Last March, my dear friend Audrey and I ran a half-marathon in Washington, D.C. This race was such a thrill that I will never forget. Aud and I began that morning jumping onto a subway that headed down to the starting line. The morning was C O L D. Let me tell you, these two Texans were NOT READY. But we bundled up the best we could and started for the beginning of the line. We finally began the race, both doing incredibly well. Headphones set, the two of us listened to our own devices, allowing us to get into the zone. Every once and a while Aud would tap me to check on me and vice versa.
For 13.1 miles, we stayed together. The sights that we saw along the route was something that we can not take lightly. History was the pavement in front of us and all around us.
By the end though, I could not see. My body was becoming weary which was weird because this was not my first race. But as we began to get closer to the finish line, my energy depleted as Audrey somehow has a push of energy.
Audrey began to pick up speed. I was not about it, because I wanted to save my energy for the last leg of the race so that I could sprint to the finish line. But as we kept running a long I could not see the silly finish line.
Audrey asked, “Can you just sprint a little bit? We are literally almost there!!”
Frustrated, I answered, “No, I cannot even see the dang finish line.”
In reply, Audrey said, “Court, it’s right in front of you.”
I find my current season of life a lot like that moment. The finish line is incredibly near, yet I cannot seem to see what is ahead. My own vision is clouding up, keeping me from trusting the long haul of my life. Left and right in D.C., we passed by historical markers and beautiful figures, yet my focus was so trained on finishing that race that I was missing everything I passed.
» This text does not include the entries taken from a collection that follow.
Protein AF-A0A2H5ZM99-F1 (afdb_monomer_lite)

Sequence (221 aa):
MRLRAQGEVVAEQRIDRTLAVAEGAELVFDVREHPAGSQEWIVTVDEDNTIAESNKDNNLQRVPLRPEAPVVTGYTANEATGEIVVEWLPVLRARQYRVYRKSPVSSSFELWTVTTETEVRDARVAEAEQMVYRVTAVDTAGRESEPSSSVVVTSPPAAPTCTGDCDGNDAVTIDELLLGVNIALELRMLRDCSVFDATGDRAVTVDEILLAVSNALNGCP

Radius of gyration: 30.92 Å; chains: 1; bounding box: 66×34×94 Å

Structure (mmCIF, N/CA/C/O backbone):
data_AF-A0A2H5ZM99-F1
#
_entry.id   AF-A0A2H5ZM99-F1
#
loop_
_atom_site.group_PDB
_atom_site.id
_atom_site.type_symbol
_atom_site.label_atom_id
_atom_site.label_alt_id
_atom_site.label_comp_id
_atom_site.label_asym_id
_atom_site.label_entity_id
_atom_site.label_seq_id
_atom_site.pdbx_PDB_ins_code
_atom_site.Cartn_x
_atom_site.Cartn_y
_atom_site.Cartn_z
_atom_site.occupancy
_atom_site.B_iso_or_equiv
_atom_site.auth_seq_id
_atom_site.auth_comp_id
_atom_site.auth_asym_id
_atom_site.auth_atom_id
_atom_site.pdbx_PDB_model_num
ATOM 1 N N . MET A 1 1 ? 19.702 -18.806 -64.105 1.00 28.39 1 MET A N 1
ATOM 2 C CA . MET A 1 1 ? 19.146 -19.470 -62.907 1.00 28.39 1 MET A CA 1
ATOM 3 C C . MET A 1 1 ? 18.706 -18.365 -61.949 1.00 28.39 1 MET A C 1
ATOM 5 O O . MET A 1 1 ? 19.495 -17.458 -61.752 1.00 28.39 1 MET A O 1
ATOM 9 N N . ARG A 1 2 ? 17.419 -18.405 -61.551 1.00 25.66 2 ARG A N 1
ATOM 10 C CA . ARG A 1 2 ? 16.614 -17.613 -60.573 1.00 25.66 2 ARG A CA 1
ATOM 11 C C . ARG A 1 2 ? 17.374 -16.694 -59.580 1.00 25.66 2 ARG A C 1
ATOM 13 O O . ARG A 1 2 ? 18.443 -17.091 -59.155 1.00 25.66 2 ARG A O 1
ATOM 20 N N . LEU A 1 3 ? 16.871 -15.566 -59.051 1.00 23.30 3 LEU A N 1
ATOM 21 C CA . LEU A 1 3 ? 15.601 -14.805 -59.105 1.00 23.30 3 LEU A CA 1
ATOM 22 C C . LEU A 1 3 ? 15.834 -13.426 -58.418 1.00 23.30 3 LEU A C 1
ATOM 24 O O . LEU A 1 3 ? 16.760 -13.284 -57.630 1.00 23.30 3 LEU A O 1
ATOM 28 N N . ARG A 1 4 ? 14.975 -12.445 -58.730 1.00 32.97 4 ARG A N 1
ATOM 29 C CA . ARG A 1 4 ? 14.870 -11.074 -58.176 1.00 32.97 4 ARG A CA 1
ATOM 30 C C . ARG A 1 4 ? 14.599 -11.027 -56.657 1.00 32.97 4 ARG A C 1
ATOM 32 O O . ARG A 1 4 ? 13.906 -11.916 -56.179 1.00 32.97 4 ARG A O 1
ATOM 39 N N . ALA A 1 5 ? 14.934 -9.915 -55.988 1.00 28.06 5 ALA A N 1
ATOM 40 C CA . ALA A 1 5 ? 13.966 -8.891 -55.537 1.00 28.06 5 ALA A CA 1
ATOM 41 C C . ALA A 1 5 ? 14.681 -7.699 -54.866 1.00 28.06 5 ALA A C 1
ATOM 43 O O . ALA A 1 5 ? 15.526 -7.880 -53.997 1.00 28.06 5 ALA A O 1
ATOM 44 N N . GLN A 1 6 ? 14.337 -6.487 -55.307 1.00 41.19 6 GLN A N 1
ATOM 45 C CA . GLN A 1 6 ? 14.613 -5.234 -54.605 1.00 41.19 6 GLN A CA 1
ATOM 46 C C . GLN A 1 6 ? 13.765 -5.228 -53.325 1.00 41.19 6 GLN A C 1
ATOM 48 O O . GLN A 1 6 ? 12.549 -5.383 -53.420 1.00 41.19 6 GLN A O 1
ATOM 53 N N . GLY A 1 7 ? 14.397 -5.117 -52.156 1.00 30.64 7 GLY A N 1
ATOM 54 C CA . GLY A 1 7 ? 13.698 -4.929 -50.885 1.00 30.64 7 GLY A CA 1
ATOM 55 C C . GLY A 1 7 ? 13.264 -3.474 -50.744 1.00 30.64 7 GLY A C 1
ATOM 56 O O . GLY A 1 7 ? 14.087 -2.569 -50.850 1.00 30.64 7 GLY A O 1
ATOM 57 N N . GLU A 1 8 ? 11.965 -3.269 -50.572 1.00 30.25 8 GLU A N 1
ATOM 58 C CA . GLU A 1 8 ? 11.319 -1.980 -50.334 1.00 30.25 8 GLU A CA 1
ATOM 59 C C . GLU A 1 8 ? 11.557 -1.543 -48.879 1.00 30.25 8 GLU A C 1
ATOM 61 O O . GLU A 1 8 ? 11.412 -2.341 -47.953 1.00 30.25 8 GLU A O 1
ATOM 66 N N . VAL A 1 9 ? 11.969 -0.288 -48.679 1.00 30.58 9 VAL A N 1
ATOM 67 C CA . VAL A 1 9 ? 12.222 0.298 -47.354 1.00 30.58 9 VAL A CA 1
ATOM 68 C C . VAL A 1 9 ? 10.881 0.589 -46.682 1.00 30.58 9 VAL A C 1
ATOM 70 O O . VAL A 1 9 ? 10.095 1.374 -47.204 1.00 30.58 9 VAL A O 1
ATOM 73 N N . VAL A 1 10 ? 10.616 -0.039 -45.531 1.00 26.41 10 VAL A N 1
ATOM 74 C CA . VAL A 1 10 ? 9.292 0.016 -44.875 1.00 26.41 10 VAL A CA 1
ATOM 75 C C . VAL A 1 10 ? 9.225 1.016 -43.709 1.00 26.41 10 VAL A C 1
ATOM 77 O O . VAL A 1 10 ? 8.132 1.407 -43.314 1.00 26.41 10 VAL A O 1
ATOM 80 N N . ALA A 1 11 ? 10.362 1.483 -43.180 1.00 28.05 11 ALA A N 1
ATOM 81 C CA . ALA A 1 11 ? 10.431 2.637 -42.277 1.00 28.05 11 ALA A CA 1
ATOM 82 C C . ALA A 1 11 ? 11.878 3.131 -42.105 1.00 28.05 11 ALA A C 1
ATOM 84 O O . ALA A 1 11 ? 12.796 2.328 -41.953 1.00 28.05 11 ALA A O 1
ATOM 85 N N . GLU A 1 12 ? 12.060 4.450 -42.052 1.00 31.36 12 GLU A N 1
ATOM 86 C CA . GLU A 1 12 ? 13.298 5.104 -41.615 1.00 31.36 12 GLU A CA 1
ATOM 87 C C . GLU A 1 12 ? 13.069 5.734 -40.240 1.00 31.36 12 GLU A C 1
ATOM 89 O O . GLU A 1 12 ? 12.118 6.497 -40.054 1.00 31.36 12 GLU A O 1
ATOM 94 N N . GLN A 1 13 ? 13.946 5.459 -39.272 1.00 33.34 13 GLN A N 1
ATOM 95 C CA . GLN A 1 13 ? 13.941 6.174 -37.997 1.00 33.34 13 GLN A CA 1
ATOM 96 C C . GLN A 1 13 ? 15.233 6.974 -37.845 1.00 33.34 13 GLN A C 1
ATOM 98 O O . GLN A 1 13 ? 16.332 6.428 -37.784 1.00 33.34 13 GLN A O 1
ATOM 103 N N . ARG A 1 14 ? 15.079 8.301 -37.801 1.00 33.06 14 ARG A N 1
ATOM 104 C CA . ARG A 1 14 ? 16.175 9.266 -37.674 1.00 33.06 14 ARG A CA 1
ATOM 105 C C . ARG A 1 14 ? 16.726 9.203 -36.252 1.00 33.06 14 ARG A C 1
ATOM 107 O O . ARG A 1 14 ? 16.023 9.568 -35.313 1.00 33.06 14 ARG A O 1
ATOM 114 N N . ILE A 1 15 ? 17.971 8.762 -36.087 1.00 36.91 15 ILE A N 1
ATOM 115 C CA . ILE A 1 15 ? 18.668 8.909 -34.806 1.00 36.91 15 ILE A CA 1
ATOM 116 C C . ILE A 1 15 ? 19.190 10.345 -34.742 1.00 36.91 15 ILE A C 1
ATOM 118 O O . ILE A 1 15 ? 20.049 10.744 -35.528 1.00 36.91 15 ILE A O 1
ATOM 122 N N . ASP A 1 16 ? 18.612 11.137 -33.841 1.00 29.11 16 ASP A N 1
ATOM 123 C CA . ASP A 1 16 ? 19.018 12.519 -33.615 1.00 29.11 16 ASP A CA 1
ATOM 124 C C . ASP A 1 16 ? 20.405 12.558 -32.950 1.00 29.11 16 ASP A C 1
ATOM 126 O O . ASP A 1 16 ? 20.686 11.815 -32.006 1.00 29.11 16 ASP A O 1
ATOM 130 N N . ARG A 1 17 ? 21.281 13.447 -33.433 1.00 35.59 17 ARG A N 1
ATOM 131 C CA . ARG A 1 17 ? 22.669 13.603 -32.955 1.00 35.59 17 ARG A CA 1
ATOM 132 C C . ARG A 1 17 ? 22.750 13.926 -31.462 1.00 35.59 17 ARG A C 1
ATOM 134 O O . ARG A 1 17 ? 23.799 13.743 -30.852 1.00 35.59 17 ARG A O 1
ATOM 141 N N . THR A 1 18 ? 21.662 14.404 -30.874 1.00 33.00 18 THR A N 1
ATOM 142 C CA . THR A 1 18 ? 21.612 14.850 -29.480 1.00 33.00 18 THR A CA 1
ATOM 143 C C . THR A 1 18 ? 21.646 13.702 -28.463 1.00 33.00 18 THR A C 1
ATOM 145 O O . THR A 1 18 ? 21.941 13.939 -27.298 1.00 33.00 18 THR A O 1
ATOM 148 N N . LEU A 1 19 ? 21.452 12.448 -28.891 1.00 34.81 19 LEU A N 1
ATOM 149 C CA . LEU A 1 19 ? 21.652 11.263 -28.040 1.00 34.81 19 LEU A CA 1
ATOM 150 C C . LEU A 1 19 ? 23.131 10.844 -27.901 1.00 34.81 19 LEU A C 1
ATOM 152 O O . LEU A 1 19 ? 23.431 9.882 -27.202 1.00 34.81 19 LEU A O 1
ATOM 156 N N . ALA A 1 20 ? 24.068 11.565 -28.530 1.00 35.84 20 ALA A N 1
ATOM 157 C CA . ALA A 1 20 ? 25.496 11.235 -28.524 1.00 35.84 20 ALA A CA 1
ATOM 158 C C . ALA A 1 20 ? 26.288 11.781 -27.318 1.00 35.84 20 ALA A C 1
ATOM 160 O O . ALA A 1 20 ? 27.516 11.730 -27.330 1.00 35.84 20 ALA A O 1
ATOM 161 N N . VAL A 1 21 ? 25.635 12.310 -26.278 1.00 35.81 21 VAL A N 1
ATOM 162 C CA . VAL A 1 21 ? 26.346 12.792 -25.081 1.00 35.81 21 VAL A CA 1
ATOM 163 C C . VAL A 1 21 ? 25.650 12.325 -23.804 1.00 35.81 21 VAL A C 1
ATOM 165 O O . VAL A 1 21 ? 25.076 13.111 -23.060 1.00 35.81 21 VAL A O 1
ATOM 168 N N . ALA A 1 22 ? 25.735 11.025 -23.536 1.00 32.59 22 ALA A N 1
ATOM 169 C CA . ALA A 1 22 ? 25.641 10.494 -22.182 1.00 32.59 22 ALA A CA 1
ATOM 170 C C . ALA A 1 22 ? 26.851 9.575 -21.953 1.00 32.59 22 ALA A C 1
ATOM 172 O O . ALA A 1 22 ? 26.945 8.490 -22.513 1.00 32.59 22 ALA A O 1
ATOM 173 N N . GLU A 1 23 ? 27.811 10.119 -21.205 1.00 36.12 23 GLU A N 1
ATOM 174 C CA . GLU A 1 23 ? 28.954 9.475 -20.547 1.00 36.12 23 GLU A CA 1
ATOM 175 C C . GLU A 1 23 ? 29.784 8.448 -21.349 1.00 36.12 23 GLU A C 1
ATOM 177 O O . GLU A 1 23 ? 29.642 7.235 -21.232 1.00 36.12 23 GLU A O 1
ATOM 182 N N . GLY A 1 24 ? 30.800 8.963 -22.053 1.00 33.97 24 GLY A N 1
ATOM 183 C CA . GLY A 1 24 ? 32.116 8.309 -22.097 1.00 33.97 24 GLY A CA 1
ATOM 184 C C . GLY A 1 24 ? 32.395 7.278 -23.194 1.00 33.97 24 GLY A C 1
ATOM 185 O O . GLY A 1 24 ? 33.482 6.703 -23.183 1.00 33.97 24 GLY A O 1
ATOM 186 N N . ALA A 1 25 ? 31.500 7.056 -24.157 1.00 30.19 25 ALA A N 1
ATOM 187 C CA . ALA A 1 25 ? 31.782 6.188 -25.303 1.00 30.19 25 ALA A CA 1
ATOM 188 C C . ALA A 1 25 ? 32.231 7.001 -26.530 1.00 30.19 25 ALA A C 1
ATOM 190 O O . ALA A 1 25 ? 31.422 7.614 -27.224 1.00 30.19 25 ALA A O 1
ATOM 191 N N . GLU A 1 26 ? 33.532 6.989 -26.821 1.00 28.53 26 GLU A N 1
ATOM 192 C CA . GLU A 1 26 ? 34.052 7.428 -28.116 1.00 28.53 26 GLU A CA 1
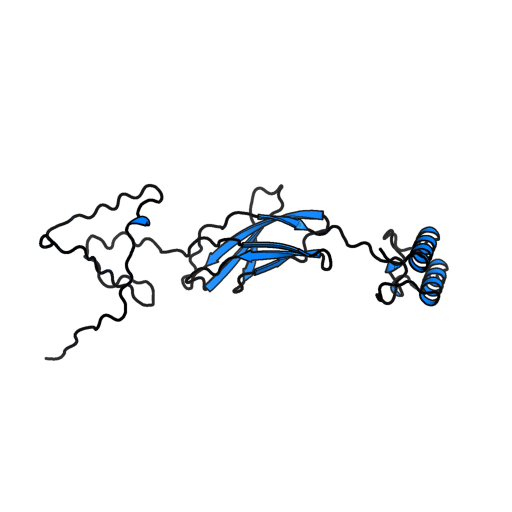ATOM 193 C C . GLU A 1 26 ? 33.723 6.346 -29.157 1.00 28.53 26 GLU A C 1
ATOM 195 O O . GLU A 1 26 ? 34.323 5.271 -29.180 1.00 28.53 26 GLU A O 1
ATOM 200 N N . LEU A 1 27 ? 32.718 6.598 -29.999 1.00 31.20 27 LEU A N 1
ATOM 201 C CA . LEU A 1 27 ? 32.435 5.759 -31.163 1.00 31.20 27 LEU A CA 1
ATOM 202 C C . LEU A 1 27 ? 33.527 6.006 -32.214 1.00 31.20 27 LEU A C 1
ATOM 204 O O . LEU A 1 27 ? 33.481 6.992 -32.950 1.00 31.20 27 LEU A O 1
ATOM 208 N N . VAL A 1 28 ? 34.522 5.120 -32.282 1.00 27.59 28 VAL A N 1
ATOM 209 C CA . VAL A 1 28 ? 35.563 5.166 -33.317 1.00 27.59 28 VAL A CA 1
ATOM 210 C C . VAL A 1 28 ? 35.053 4.442 -34.563 1.00 27.59 28 VAL A C 1
ATOM 212 O O . VAL A 1 28 ? 34.993 3.215 -34.604 1.00 27.59 28 VAL A O 1
ATOM 215 N N . PHE A 1 29 ? 34.683 5.203 -35.591 1.00 34.53 29 PHE A N 1
ATOM 216 C CA . PHE A 1 29 ? 34.381 4.674 -36.922 1.00 34.53 29 PHE A CA 1
ATOM 217 C C . PHE A 1 29 ? 35.650 4.734 -37.783 1.00 34.53 29 PHE A C 1
ATOM 219 O O . PHE A 1 29 ? 36.153 5.826 -38.045 1.00 34.53 29 PHE A O 1
ATOM 226 N N . ASP A 1 30 ? 36.167 3.593 -38.253 1.00 29.06 30 ASP A N 1
ATOM 227 C CA . ASP A 1 30 ? 37.223 3.591 -39.276 1.00 29.06 30 ASP A CA 1
ATOM 228 C C . ASP A 1 30 ? 36.573 3.774 -40.656 1.00 29.06 30 ASP A C 1
ATOM 230 O O . ASP A 1 30 ? 35.928 2.878 -41.209 1.00 29.06 30 ASP A O 1
ATOM 234 N N . VAL A 1 31 ? 36.663 4.998 -41.177 1.00 30.84 31 VAL A N 1
ATOM 235 C CA . VAL A 1 31 ? 36.122 5.376 -42.481 1.00 30.84 31 VAL A CA 1
ATOM 236 C C . VAL A 1 31 ? 37.139 4.997 -43.547 1.00 30.84 31 VAL A C 1
ATOM 238 O O . VAL A 1 31 ? 38.090 5.737 -43.801 1.00 30.84 31 VAL A O 1
ATOM 241 N N . ARG A 1 32 ? 36.906 3.889 -44.251 1.00 32.72 32 ARG A N 1
ATOM 242 C CA . ARG A 1 32 ? 37.523 3.688 -45.566 1.00 32.72 32 ARG A CA 1
ATOM 243 C C . ARG A 1 32 ? 36.476 3.772 -46.669 1.00 32.72 32 ARG A C 1
ATOM 245 O O . ARG A 1 32 ? 35.828 2.799 -47.024 1.00 32.72 32 ARG A O 1
ATOM 252 N N . GLU A 1 33 ? 36.392 5.015 -47.147 1.00 35.78 33 GLU A N 1
ATOM 253 C CA . GLU A 1 33 ? 35.831 5.531 -48.400 1.00 35.78 33 GLU A CA 1
ATOM 254 C C . GLU A 1 33 ? 34.309 5.446 -48.589 1.00 35.78 33 GLU A C 1
ATOM 256 O O . GLU A 1 33 ? 33.767 4.502 -49.154 1.00 35.78 33 GLU A O 1
ATOM 261 N N . HIS A 1 34 ? 33.642 6.546 -48.221 1.00 40.50 34 HIS A N 1
ATOM 262 C CA . HIS A 1 34 ? 32.368 6.963 -48.809 1.00 40.50 34 HIS A CA 1
ATOM 263 C C . HIS A 1 34 ? 32.570 8.255 -49.626 1.00 40.50 34 HIS A C 1
ATOM 265 O O . HIS A 1 34 ? 33.404 9.086 -49.244 1.00 40.50 34 HIS A O 1
ATOM 271 N N . PRO A 1 35 ? 31.829 8.464 -50.733 1.00 35.66 35 PRO A N 1
ATOM 272 C CA . PRO A 1 35 ? 31.931 9.675 -51.540 1.00 35.66 35 PRO A CA 1
ATOM 273 C C . PRO A 1 35 ? 31.523 10.889 -50.703 1.00 35.66 35 PRO A C 1
ATOM 275 O O . PRO A 1 35 ? 30.519 10.858 -49.990 1.00 35.66 35 PRO A O 1
ATOM 278 N N . ALA A 1 36 ? 32.304 11.964 -50.787 1.00 33.16 36 ALA A N 1
ATOM 279 C CA . ALA A 1 36 ? 32.058 13.188 -50.040 1.00 33.16 36 ALA A CA 1
ATOM 280 C C . ALA A 1 36 ? 30.646 13.739 -50.323 1.00 33.16 36 ALA A C 1
ATOM 282 O O . ALA A 1 36 ? 30.368 14.183 -51.436 1.00 33.16 36 ALA A O 1
ATOM 283 N N . GLY A 1 37 ? 29.768 13.727 -49.313 1.00 39.06 37 GLY A N 1
ATOM 284 C CA . GLY A 1 37 ? 28.497 14.459 -49.352 1.00 39.06 37 GLY A CA 1
ATOM 285 C C . GLY A 1 37 ? 27.256 13.752 -48.801 1.00 39.06 37 GLY A C 1
ATOM 286 O O . GLY A 1 37 ? 26.262 14.436 -48.579 1.00 39.06 37 GLY A O 1
ATOM 287 N N . SER A 1 38 ? 27.273 12.442 -48.535 1.00 36.78 38 SER A N 1
ATOM 288 C CA . SER A 1 38 ? 26.118 11.751 -47.933 1.00 36.78 38 SER A CA 1
ATOM 289 C C . SER A 1 38 ? 26.204 11.733 -46.400 1.00 36.78 38 SER A C 1
ATOM 291 O O . SER A 1 38 ? 27.164 11.205 -45.842 1.00 36.78 38 SER A O 1
ATOM 293 N N . GLN A 1 39 ? 25.201 12.295 -45.716 1.00 31.73 39 GLN A N 1
ATOM 294 C CA . GLN A 1 39 ? 25.061 12.287 -44.248 1.00 31.73 39 GLN A CA 1
ATOM 295 C C . GLN A 1 39 ? 24.156 11.150 -43.735 1.00 31.73 39 GLN A C 1
ATOM 297 O O . GLN A 1 39 ? 23.543 11.285 -42.679 1.00 31.73 39 GLN A O 1
ATOM 302 N N . GLU A 1 40 ? 24.040 10.043 -44.465 1.00 31.53 40 GLU A N 1
ATOM 303 C CA . GLU A 1 40 ? 23.114 8.961 -44.118 1.00 31.53 40 GLU A CA 1
ATOM 304 C C . GLU A 1 40 ? 23.852 7.646 -43.881 1.00 31.53 40 GLU A C 1
ATOM 306 O O . GLU A 1 40 ? 24.655 7.203 -44.702 1.00 31.53 40 GLU A O 1
ATOM 311 N N . TRP A 1 41 ? 23.553 7.033 -42.736 1.00 35.66 41 TRP A N 1
ATOM 312 C CA . TRP A 1 41 ? 23.973 5.689 -42.364 1.00 35.66 41 TRP A CA 1
ATOM 313 C C . TRP A 1 41 ? 22.708 4.844 -42.218 1.00 35.66 41 TRP A C 1
ATOM 315 O O . TRP A 1 41 ? 21.824 5.206 -41.443 1.00 35.66 41 TRP A O 1
ATOM 325 N N . ILE A 1 42 ? 22.613 3.731 -42.948 1.00 34.03 42 ILE A N 1
ATOM 326 C CA . ILE A 1 42 ? 21.474 2.807 -42.864 1.00 34.03 42 ILE A CA 1
ATOM 327 C C . ILE A 1 42 ? 21.906 1.600 -42.030 1.00 34.03 42 ILE A C 1
ATOM 329 O O . ILE A 1 42 ? 22.792 0.848 -42.431 1.00 34.03 42 ILE A O 1
ATOM 333 N N . VAL A 1 43 ? 21.274 1.411 -40.871 1.00 39.19 43 VAL A N 1
ATOM 334 C CA . VAL A 1 43 ? 21.374 0.181 -40.075 1.00 39.19 43 VAL A CA 1
ATOM 335 C C . VAL A 1 43 ? 20.012 -0.500 -40.125 1.00 39.19 43 VAL A C 1
ATOM 337 O O . VAL A 1 43 ? 19.015 0.093 -39.722 1.00 39.19 43 VAL A O 1
ATOM 340 N N . THR A 1 44 ? 19.969 -1.738 -40.619 1.00 33.47 44 THR A N 1
ATOM 341 C CA . THR A 1 44 ? 18.736 -2.539 -40.665 1.00 33.47 44 THR A CA 1
ATOM 342 C C . THR A 1 44 ? 18.712 -3.466 -39.451 1.00 33.47 44 THR A C 1
ATOM 344 O O . THR A 1 44 ? 19.674 -4.200 -39.216 1.00 33.47 44 THR A O 1
ATOM 347 N N . VAL A 1 45 ? 17.644 -3.394 -38.655 1.00 37.16 45 VAL A N 1
ATOM 348 C CA . VAL A 1 45 ? 17.425 -4.221 -37.459 1.00 37.16 45 VAL A CA 1
ATOM 349 C C . VAL A 1 45 ? 16.189 -5.080 -37.711 1.00 37.16 45 VAL A C 1
ATOM 351 O O . VAL A 1 45 ? 15.128 -4.529 -37.999 1.00 37.16 45 VAL A O 1
ATOM 354 N N . ASP A 1 46 ? 16.320 -6.403 -37.615 1.00 35.22 46 ASP A N 1
ATOM 355 C CA . ASP A 1 46 ? 15.196 -7.328 -37.825 1.00 35.22 46 ASP A CA 1
ATOM 356 C C . ASP A 1 46 ? 14.198 -7.307 -36.645 1.00 35.22 46 ASP A C 1
ATOM 358 O O . ASP A 1 46 ? 14.517 -6.801 -35.564 1.00 35.22 46 ASP A O 1
ATOM 362 N N . GLU A 1 47 ? 13.008 -7.909 -36.818 1.00 35.59 47 GLU A N 1
ATOM 363 C CA . GLU A 1 47 ? 11.944 -8.008 -35.790 1.00 35.59 47 GLU A CA 1
ATOM 364 C C . GLU A 1 47 ? 12.430 -8.631 -34.463 1.00 35.59 47 GLU A C 1
ATOM 366 O O . GLU A 1 47 ? 11.929 -8.289 -33.391 1.00 35.59 47 GLU A O 1
ATOM 371 N N . ASP A 1 48 ? 13.482 -9.452 -34.527 1.00 36.12 48 ASP A N 1
ATOM 372 C CA . ASP A 1 48 ? 14.118 -10.120 -33.386 1.00 36.12 48 ASP A CA 1
ATOM 373 C C . ASP A 1 48 ? 15.322 -9.351 -32.805 1.00 36.12 48 ASP A C 1
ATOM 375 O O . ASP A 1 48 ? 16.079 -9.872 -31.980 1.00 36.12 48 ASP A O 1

Last week I ran into a friend at a coffee shop. She asked me how my semester was going and what my next move was post graduation. I begin to explain to her the dichotomy of feelings I was experiencing and my anxious heart in just wanting to know the route I needed to take. She began to paint a picture in my head.
“Imagine driving on the road with fog. You cannot see much in front of you, so you begin to slow down. You focus on the little that you can see and continue driving, slowly but surely.”
A couple of days later after my reflection of the race and my encounter at the coffee shop, I received a phone call from my friend Jess. We begin to catch up, and I tell her that I am just trying to be obedient in the next season of life and that I just want to “know.”
Jess said, “All you need to know is the next step.”
This simple truth was hard for me to handle because in some cases, I see things as all or nothing. Either I need to know the future or nothing at all. But, that is absolutely not the case. All I am responsible for is the next step. In that responsibility, I can just simply surrender.
These have been visions over the last week that are telling me to view the bigger story. All of these stories create beautiful parallels in my life, allowing me attain a grandeur perspective.
I am not sure what your finish line is, but I want you to be kind to yourself. It is okay to look long, but know that it is also okay to just look at your next step.